(Stored items from a collection)
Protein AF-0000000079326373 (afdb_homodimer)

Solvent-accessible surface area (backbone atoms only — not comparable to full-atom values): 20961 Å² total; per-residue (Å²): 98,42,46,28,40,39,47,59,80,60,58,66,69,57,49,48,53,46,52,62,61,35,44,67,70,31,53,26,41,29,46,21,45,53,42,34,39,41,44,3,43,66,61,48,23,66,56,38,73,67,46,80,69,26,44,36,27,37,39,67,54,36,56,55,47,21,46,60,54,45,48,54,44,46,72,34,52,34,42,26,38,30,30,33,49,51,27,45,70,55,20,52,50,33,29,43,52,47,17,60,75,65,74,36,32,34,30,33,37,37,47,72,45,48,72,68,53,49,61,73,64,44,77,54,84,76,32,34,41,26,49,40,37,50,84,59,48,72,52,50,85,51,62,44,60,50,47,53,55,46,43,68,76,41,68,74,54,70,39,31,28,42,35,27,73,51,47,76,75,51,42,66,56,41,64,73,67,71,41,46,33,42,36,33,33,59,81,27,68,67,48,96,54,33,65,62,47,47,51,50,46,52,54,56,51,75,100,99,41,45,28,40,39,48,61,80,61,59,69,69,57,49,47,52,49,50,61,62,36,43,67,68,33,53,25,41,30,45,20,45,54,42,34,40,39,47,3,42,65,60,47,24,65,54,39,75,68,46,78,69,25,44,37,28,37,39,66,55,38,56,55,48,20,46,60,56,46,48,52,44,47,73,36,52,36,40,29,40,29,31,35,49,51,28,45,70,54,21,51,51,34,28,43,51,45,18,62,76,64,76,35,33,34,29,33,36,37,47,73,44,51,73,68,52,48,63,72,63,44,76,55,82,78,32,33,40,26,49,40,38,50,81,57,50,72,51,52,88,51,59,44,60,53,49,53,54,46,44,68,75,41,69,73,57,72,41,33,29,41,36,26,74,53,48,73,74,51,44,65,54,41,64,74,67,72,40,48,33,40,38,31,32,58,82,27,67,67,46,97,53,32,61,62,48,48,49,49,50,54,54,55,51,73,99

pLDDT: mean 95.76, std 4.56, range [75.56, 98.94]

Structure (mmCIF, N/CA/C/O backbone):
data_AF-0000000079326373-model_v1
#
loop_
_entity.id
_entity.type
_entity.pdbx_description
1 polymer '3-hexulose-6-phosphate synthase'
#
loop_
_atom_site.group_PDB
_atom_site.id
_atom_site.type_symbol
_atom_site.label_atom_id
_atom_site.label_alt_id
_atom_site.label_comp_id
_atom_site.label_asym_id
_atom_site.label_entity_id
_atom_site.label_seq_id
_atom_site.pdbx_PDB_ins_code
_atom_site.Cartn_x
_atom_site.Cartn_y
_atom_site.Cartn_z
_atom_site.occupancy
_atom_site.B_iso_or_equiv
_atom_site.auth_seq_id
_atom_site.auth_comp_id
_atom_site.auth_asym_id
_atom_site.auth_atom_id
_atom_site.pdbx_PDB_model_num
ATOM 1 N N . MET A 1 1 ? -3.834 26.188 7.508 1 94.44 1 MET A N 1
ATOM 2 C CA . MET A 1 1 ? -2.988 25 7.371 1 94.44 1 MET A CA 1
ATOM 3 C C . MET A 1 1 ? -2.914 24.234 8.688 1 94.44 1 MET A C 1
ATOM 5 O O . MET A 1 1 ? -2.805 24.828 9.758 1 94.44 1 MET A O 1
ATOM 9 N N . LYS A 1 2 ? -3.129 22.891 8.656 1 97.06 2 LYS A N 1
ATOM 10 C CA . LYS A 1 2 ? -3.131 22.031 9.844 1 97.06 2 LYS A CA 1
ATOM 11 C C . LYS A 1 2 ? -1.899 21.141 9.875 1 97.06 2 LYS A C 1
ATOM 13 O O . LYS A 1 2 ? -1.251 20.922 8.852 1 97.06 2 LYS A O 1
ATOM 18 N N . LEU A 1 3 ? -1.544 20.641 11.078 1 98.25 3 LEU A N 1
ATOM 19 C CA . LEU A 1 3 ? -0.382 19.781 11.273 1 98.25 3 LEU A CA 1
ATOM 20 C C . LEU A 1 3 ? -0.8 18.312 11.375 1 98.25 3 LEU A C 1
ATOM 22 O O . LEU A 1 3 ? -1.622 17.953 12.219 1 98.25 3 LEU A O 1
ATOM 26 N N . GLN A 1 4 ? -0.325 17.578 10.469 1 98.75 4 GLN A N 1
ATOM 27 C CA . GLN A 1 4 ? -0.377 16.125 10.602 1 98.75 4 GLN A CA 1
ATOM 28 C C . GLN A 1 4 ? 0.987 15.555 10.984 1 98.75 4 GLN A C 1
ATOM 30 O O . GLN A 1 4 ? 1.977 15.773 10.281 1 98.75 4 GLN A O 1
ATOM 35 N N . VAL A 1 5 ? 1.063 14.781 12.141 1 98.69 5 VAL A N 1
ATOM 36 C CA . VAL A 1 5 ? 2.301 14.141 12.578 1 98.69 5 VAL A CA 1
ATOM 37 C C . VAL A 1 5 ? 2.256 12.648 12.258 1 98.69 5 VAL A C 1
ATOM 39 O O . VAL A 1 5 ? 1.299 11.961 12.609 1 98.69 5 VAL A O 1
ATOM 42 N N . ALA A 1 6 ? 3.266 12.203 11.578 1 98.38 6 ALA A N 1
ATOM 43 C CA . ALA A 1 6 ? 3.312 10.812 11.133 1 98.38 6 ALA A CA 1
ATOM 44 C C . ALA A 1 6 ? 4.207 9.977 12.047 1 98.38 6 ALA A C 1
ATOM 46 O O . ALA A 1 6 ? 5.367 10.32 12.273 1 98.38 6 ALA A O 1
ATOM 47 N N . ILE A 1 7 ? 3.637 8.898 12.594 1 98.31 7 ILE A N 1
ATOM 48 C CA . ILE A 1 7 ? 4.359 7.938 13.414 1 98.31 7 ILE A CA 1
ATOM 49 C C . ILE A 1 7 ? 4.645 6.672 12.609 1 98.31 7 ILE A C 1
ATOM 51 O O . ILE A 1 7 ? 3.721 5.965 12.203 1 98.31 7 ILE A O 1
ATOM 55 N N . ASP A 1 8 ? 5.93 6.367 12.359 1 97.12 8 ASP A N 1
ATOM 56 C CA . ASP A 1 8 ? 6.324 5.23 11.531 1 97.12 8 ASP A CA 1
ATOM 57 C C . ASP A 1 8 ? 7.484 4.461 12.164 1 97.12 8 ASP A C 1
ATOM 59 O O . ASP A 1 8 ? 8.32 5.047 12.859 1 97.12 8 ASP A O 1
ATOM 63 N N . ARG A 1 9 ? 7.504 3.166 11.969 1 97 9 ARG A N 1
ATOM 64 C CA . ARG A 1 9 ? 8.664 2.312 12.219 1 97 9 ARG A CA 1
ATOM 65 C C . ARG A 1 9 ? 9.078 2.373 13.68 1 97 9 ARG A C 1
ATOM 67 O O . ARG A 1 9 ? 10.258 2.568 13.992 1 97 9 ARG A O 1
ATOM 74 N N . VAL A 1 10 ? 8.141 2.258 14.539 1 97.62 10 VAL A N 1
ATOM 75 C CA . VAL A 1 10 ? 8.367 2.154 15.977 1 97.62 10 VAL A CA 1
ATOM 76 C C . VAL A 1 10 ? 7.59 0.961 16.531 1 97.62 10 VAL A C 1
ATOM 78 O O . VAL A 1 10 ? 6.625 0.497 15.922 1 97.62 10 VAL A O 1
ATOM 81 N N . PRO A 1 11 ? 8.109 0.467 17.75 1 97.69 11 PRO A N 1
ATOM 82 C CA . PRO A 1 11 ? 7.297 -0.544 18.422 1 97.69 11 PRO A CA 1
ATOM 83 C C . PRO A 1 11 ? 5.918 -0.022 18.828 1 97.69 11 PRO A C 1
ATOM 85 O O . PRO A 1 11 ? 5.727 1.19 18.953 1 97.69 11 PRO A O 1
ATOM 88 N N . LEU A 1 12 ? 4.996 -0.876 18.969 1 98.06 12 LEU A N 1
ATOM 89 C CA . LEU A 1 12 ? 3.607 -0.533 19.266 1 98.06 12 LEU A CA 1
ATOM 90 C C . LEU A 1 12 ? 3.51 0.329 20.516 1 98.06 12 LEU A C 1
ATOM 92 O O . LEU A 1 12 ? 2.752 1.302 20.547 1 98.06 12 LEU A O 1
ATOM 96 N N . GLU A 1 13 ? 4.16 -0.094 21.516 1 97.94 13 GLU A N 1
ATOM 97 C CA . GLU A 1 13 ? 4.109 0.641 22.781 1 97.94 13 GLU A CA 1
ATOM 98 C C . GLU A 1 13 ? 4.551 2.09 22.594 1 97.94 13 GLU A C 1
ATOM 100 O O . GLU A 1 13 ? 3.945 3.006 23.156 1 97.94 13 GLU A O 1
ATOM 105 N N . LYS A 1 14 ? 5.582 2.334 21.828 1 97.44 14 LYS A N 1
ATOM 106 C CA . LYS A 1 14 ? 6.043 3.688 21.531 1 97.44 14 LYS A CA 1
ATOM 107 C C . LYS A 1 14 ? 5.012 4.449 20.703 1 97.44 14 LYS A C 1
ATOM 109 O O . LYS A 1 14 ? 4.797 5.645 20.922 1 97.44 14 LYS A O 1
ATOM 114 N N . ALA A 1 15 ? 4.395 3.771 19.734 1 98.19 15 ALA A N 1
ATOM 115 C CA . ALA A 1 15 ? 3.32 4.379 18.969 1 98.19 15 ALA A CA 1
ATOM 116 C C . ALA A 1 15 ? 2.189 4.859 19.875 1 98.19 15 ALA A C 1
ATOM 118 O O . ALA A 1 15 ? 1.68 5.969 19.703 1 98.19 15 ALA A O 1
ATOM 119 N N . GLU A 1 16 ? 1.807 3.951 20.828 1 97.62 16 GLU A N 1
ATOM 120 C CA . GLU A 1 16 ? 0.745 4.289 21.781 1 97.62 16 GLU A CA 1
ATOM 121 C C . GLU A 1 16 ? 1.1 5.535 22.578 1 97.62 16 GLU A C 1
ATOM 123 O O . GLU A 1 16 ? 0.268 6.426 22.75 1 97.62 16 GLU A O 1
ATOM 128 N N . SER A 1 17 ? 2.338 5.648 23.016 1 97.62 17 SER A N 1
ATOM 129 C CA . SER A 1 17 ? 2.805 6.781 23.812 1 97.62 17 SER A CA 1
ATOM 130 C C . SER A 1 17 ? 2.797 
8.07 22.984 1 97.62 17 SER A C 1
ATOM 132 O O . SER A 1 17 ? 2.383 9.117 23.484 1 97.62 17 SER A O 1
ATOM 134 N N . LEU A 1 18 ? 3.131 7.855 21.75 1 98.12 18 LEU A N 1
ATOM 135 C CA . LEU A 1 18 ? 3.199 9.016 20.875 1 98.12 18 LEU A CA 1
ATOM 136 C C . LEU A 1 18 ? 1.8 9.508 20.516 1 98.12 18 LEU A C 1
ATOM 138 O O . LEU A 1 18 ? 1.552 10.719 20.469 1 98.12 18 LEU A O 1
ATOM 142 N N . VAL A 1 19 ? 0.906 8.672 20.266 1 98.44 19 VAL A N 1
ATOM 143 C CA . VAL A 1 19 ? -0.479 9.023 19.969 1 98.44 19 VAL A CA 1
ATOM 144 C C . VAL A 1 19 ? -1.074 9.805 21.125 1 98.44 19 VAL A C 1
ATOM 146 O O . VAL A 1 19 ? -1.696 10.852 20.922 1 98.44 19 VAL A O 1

ACTION ITEM -
Please write out, exactly as they appear above, only the lines in the stretch from the line with "ATOM 115 C CA" through the line with "ATOM 130 C C . SER A 1 17 ? 2.797".

RESULT FOR THIS EXERCISE -
ATOM 115 C CA . ALA A 1 15 ? 3.32 4.379 18.969 1 98.19 15 ALA A CA 1
ATOM 116 C C . ALA A 1 15 ? 2.189 4.859 19.875 1 98.19 15 ALA A C 1
ATOM 118 O O . ALA A 1 15 ? 1.68 5.969 19.703 1 98.19 15 ALA A O 1
ATOM 119 N N . GLU A 1 16 ? 1.807 3.951 20.828 1 97.62 16 GLU A N 1
ATOM 120 C CA . GLU A 1 16 ? 0.745 4.289 21.781 1 97.62 16 GLU A CA 1
ATOM 121 C C . GLU A 1 16 ? 1.1 5.535 22.578 1 97.62 16 GLU A C 1
ATOM 123 O O . GLU A 1 16 ? 0.268 6.426 22.75 1 97.62 16 GLU A O 1
ATOM 128 N N . SER A 1 17 ? 2.338 5.648 23.016 1 97.62 17 SER A N 1
ATOM 129 C CA . SER A 1 17 ? 2.805 6.781 23.812 1 97.62 17 SER A CA 1
ATOM 130 C C . SER A 1 17 ? 2.797 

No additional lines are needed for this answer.